= Beginning of Section =
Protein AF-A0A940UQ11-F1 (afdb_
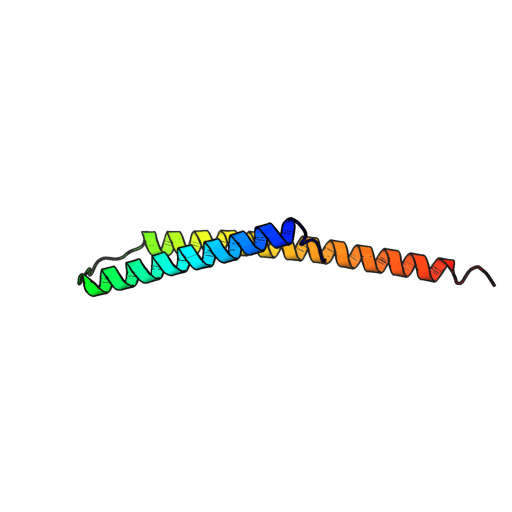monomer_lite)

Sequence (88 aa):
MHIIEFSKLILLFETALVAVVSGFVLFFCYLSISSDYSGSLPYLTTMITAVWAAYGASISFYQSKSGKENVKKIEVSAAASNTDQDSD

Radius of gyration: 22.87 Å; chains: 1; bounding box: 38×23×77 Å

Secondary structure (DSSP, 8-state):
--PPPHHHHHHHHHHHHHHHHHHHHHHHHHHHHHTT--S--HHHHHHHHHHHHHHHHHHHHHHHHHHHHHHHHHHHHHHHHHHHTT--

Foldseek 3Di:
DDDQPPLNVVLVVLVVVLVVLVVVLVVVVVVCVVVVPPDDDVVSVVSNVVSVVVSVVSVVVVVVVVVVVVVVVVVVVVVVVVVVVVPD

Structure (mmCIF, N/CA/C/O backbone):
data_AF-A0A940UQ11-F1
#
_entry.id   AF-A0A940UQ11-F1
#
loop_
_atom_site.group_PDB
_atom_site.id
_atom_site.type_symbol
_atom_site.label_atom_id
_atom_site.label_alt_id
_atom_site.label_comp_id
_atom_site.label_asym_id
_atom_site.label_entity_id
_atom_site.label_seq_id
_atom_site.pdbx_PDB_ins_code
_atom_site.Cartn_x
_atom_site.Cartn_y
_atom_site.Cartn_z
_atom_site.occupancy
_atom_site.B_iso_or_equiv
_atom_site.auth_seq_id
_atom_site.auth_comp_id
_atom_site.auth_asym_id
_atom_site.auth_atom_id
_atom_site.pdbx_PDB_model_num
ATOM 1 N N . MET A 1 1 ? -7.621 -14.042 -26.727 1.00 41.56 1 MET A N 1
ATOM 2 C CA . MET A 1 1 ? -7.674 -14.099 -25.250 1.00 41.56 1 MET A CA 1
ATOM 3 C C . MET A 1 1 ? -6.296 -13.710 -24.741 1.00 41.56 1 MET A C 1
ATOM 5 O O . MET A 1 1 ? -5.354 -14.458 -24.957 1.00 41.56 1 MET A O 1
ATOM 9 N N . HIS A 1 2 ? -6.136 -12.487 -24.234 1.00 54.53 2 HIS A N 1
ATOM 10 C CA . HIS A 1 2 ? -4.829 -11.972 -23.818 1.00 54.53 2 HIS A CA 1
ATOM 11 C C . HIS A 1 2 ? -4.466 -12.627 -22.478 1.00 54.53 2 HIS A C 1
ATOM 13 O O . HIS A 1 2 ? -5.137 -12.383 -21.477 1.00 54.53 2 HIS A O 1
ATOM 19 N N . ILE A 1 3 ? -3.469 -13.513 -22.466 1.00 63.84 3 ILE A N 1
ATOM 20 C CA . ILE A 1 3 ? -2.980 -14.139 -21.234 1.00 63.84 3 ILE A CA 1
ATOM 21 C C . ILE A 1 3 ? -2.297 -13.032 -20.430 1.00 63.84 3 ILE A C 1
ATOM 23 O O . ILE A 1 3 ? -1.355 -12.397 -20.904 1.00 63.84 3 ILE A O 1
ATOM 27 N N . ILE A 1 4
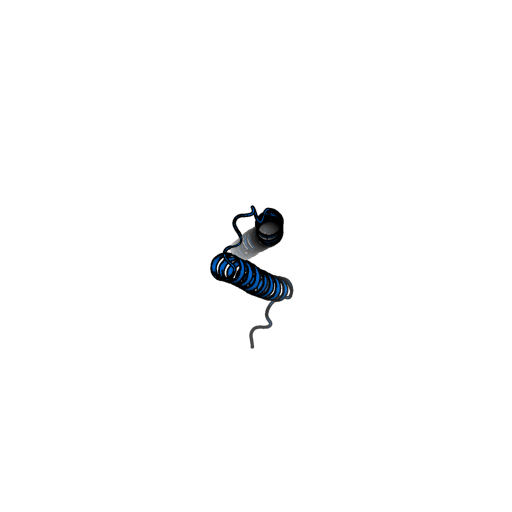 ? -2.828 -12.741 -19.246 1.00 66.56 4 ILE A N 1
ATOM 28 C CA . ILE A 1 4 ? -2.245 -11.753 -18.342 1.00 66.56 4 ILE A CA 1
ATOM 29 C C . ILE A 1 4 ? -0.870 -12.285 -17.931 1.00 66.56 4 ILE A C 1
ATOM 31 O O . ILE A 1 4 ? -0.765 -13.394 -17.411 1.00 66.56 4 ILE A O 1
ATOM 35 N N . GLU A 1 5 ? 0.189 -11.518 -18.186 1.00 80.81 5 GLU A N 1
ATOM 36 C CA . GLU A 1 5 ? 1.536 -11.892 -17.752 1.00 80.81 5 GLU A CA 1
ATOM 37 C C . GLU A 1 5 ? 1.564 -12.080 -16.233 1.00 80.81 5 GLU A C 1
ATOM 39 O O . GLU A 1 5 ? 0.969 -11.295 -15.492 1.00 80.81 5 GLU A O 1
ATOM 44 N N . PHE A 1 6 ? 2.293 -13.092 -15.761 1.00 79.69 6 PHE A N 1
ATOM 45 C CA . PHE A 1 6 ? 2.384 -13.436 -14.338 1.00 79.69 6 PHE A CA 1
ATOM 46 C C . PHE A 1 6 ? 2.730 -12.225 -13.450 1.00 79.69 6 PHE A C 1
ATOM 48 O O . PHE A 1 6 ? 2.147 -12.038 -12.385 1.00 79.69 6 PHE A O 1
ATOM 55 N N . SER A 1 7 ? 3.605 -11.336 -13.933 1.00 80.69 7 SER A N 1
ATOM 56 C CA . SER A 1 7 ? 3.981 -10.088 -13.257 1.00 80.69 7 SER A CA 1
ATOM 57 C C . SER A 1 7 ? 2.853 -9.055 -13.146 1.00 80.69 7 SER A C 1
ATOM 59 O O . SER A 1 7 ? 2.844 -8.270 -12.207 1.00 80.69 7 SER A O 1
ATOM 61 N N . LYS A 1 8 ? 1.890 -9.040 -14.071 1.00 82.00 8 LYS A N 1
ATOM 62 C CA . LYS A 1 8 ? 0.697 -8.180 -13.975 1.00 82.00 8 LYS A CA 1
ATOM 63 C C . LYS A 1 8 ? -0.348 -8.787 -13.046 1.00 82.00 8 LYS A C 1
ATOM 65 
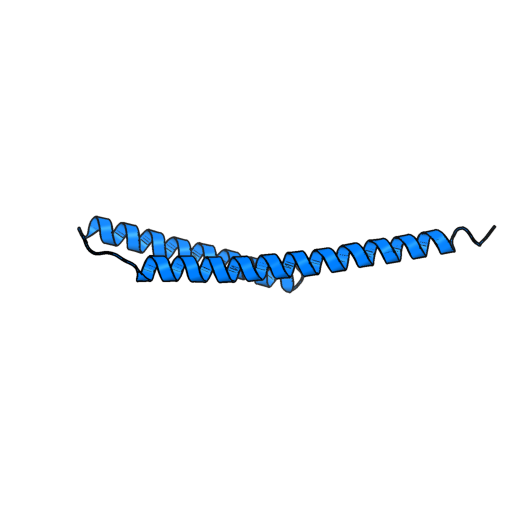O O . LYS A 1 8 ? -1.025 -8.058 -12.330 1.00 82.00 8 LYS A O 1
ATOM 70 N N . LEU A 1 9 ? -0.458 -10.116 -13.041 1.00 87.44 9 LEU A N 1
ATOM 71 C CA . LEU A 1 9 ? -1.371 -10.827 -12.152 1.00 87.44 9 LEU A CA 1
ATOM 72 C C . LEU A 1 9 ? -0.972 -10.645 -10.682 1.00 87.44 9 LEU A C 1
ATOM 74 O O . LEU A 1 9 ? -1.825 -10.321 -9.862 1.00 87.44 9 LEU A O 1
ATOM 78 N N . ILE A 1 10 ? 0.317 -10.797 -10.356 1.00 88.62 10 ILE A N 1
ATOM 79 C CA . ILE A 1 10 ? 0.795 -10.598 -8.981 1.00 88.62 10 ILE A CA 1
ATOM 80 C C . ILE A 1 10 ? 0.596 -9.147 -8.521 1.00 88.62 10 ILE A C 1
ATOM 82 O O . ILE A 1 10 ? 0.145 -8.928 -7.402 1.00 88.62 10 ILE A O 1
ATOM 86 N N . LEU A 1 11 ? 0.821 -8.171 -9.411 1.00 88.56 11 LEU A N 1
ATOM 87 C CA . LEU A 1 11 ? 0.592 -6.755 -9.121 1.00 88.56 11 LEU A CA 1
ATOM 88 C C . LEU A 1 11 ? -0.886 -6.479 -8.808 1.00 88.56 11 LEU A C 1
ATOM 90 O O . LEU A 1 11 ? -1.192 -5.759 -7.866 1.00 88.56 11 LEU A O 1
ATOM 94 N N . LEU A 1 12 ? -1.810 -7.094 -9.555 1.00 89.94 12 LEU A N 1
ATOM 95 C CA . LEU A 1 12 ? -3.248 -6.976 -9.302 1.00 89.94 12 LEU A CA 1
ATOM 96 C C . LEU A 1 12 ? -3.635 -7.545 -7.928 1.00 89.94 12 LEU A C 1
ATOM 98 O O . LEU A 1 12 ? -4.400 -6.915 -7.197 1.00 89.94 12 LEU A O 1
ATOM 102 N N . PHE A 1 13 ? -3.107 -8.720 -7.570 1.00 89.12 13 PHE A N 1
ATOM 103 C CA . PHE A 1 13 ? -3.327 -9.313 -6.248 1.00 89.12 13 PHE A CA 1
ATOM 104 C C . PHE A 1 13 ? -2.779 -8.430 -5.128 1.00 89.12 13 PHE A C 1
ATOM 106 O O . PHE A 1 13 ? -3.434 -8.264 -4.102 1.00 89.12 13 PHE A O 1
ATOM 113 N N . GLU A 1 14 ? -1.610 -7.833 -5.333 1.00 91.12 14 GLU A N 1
= End of Section =
= Beginning of Section =
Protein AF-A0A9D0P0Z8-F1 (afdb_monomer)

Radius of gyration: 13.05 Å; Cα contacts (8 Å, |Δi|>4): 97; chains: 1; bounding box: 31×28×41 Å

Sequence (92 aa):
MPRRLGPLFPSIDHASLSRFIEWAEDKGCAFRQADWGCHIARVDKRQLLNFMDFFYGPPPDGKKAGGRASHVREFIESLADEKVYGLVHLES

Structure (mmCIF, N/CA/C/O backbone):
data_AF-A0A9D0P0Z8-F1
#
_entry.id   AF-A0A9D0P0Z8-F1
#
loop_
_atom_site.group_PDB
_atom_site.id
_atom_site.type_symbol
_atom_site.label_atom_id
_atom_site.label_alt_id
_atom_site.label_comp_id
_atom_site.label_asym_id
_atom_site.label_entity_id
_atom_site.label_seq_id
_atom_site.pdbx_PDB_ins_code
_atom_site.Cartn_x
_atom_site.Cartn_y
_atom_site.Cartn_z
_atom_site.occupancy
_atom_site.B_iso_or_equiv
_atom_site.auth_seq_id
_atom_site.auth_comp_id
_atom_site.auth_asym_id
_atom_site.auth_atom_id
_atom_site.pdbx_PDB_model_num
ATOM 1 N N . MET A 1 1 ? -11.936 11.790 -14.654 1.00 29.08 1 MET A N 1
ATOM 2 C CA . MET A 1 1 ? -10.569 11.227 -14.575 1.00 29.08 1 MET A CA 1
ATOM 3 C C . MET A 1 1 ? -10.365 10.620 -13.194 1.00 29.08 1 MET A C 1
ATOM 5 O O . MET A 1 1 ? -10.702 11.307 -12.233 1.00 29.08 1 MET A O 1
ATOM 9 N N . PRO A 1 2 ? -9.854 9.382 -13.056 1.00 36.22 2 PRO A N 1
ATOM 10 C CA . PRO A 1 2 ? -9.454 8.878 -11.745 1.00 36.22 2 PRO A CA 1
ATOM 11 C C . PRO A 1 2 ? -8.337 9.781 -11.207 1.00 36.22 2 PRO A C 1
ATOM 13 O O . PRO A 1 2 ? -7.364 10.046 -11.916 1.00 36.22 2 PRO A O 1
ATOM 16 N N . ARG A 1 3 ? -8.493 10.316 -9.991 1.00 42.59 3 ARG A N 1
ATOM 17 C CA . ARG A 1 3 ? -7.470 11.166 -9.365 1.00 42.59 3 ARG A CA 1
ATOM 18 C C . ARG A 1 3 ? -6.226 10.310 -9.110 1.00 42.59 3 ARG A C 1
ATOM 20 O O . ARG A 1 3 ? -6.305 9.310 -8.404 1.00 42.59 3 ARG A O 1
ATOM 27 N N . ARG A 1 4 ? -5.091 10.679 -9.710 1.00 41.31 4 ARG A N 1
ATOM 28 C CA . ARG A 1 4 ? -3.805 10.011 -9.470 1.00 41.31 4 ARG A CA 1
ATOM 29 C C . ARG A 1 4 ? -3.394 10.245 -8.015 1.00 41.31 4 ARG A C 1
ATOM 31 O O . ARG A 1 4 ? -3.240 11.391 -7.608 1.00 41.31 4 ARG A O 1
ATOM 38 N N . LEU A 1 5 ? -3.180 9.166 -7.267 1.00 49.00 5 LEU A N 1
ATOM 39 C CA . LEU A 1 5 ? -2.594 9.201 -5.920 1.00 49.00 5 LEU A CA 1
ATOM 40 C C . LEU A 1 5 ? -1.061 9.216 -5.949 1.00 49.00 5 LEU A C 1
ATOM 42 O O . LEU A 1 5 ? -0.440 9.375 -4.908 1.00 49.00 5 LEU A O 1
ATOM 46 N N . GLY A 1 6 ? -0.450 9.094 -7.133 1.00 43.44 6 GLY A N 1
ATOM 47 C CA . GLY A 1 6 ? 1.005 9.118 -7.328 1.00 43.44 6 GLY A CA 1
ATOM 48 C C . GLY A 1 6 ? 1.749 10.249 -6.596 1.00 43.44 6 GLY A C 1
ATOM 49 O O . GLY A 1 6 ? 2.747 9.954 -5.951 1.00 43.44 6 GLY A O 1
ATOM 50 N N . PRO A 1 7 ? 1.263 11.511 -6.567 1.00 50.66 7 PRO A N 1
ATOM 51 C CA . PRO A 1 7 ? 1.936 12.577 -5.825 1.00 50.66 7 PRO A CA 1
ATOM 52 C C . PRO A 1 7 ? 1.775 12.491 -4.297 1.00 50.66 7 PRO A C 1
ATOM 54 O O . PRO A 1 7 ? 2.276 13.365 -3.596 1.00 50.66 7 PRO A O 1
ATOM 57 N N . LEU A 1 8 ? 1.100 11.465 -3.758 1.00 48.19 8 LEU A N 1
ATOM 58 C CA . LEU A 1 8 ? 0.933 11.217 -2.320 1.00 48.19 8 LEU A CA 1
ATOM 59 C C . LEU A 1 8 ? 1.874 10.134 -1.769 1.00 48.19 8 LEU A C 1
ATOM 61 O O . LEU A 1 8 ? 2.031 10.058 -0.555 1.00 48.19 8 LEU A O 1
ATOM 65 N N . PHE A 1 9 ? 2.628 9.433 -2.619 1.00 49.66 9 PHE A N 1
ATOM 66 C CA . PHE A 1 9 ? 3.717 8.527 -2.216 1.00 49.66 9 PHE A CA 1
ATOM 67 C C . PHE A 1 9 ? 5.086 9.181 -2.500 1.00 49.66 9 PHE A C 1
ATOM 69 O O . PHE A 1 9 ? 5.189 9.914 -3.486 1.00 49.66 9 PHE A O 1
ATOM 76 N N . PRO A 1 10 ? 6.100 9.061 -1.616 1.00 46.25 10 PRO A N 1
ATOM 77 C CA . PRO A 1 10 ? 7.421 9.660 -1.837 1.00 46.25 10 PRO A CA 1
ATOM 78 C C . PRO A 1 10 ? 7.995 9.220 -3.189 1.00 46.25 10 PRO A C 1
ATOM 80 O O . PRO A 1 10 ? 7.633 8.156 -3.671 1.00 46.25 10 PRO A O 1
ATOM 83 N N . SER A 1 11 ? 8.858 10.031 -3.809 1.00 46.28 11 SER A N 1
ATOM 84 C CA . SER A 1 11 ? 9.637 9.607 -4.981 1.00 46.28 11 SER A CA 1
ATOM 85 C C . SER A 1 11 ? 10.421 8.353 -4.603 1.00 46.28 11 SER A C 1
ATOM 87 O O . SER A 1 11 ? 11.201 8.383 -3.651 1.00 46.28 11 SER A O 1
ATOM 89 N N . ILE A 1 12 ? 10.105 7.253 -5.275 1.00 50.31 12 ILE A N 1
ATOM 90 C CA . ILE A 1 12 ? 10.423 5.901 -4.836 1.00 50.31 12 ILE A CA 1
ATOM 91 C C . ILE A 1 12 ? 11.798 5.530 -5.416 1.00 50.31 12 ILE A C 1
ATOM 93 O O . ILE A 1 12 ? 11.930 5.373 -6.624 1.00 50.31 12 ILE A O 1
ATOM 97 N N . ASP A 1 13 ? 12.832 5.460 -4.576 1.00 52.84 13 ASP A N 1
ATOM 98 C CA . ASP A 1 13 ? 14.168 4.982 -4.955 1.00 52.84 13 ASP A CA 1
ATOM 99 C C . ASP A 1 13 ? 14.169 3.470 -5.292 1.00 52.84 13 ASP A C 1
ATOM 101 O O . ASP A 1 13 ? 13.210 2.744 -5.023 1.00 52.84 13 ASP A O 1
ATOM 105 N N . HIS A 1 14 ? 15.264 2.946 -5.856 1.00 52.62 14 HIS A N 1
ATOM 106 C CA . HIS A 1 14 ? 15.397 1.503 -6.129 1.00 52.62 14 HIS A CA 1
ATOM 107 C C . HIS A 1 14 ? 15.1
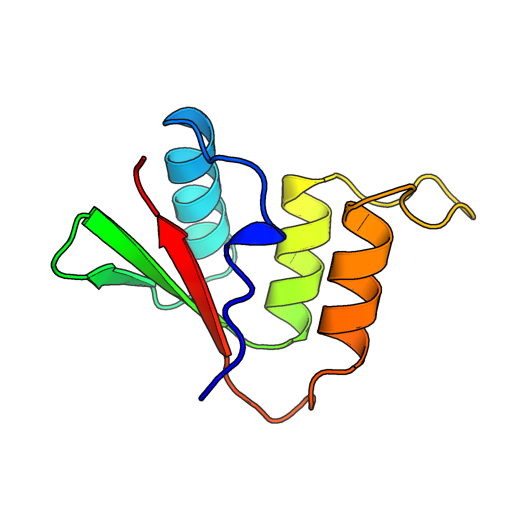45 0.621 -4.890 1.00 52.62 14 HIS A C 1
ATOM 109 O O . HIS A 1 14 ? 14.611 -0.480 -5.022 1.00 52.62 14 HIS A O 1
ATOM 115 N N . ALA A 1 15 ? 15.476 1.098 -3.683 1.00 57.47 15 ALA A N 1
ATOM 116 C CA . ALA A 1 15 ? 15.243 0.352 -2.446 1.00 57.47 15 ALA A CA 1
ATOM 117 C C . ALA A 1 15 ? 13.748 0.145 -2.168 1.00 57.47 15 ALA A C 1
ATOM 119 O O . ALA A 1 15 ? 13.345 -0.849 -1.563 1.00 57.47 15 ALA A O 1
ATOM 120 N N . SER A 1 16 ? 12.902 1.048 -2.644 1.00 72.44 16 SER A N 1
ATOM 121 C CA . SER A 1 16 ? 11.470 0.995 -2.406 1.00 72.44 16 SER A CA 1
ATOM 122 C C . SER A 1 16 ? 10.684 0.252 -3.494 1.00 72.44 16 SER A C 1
= End of Section =
**What to do:** For this exercise, set down the lines in the entries above from the one with "4 ILE A N 1" through the one with "ATOM 90 O O" exactly as written, without any pictures.

**Answer to this exercise:**
 ? -2.828 -12.741 -19.246 1.00 66.56 4 ILE A N 1
ATOM 28 C CA . ILE A 1 4 ? -2.245 -11.753 -18.342 1.00 66.56 4 ILE A CA 1
ATOM 29 C C . ILE A 1 4 ? -0.870 -12.285 -17.931 1.00 66.56 4 ILE A C 1
ATOM 31 O O . ILE A 1 4 ? -0.765 -13.394 -17.411 1.00 66.56 4 ILE A O 1
ATOM 35 N N . GLU A 1 5 ? 0.189 -11.518 -18.186 1.00 80.81 5 GLU A N 1
ATOM 36 C CA . GLU A 1 5 ? 1.536 -11.892 -17.752 1.00 80.81 5 GLU A CA 1
ATOM 37 C C . GLU A 1 5 ? 1.564 -12.080 -16.233 1.00 80.81 5 GLU A C 1
ATOM 39 O O . GLU A 1 5 ? 0.969 -11.295 -15.492 1.00 80.81 5 GLU A O 1
ATOM 44 N N . PHE A 1 6 ? 2.293 -13.092 -15.761 1.00 79.69 6 PHE A N 1
ATOM 45 C CA . PHE A 1 6 ? 2.384 -13.436 -14.338 1.00 79.69 6 PHE A CA 1
ATOM 46 C C . PHE A 1 6 ? 2.730 -12.225 -13.450 1.00 79.69 6 PHE A C 1
ATOM 48 O O . PHE A 1 6 ? 2.147 -12.038 -12.385 1.00 79.69 6 PHE A O 1
ATOM 55 N N . SER A 1 7 ? 3.605 -11.336 -13.933 1.00 80.69 7 SER A N 1
ATOM 56 C CA . SER A 1 7 ? 3.981 -10.088 -13.257 1.00 80.69 7 SER A CA 1
ATOM 57 C C . SER A 1 7 ? 2.853 -9.055 -13.146 1.00 80.69 7 SER A C 1
ATOM 59 O O . SER A 1 7 ? 2.844 -8.270 -12.207 1.00 80.69 7 SER A O 1
ATOM 61 N N . LYS A 1 8 ? 1.890 -9.040 -14.071 1.00 82.00 8 LYS A N 1
ATOM 62 C CA . LYS A 1 8 ? 0.697 -8.180 -13.975 1.00 82.00 8 LYS A CA 1
ATOM 63 C C . LYS A 1 8 ? -0.348 -8.787 -13.046 1.00 82.00 8 LYS A C 1
ATOM 65 
O O . LYS A 1 8 ? -1.025 -8.058 -12.330 1.00 82.00 8 LYS A O 1
ATOM 70 N N . LEU A 1 9 ? -0.458 -10.116 -13.041 1.00 87.44 9 LEU A N 1
ATOM 71 C CA . LEU A 1 9 ? -1.371 -10.827 -12.152 1.00 87.44 9 LEU A CA 1
ATOM 72 C C . LEU A 1 9 ? -0.972 -10.645 -10.682 1.00 87.44 9 LEU A C 1
ATOM 74 O O . LEU A 1 9 ? -1.825 -10.321 -9.862 1.00 87.44 9 LEU A O 1
ATOM 78 N N . ILE A 1 10 ? 0.317 -10.797 -10.356 1.00 88.62 10 ILE A N 1
ATOM 79 C CA . ILE A 1 10 ? 0.795 -10.598 -8.981 1.00 88.62 10 ILE A CA 1
ATOM 80 C C . ILE A 1 10 ? 0.596 -9.147 -8.521 1.00 88.62 10 ILE A C 1
ATOM 82 O O . ILE A 1 10 ? 0.145 -8.928 -7.402 1.00 88.62 10 ILE A O 1
ATOM 86 N N . LEU A 1 11 ? 0.821 -8.171 -9.411 1.00 88.56 11 LEU A N 1
ATOM 87 C CA . LEU A 1 11 ? 0.592 -6.755 -9.121 1.00 88.56 11 LEU A CA 1
ATOM 88 C C . LEU A 1 11 ? -0.886 -6.479 -8.808 1.00 88.56 11 LEU A C 1
ATOM 90 O O . LEU A 1 11 ? -1.192 -5.759 -7.866 1.00 88.56 11 LEU A O 1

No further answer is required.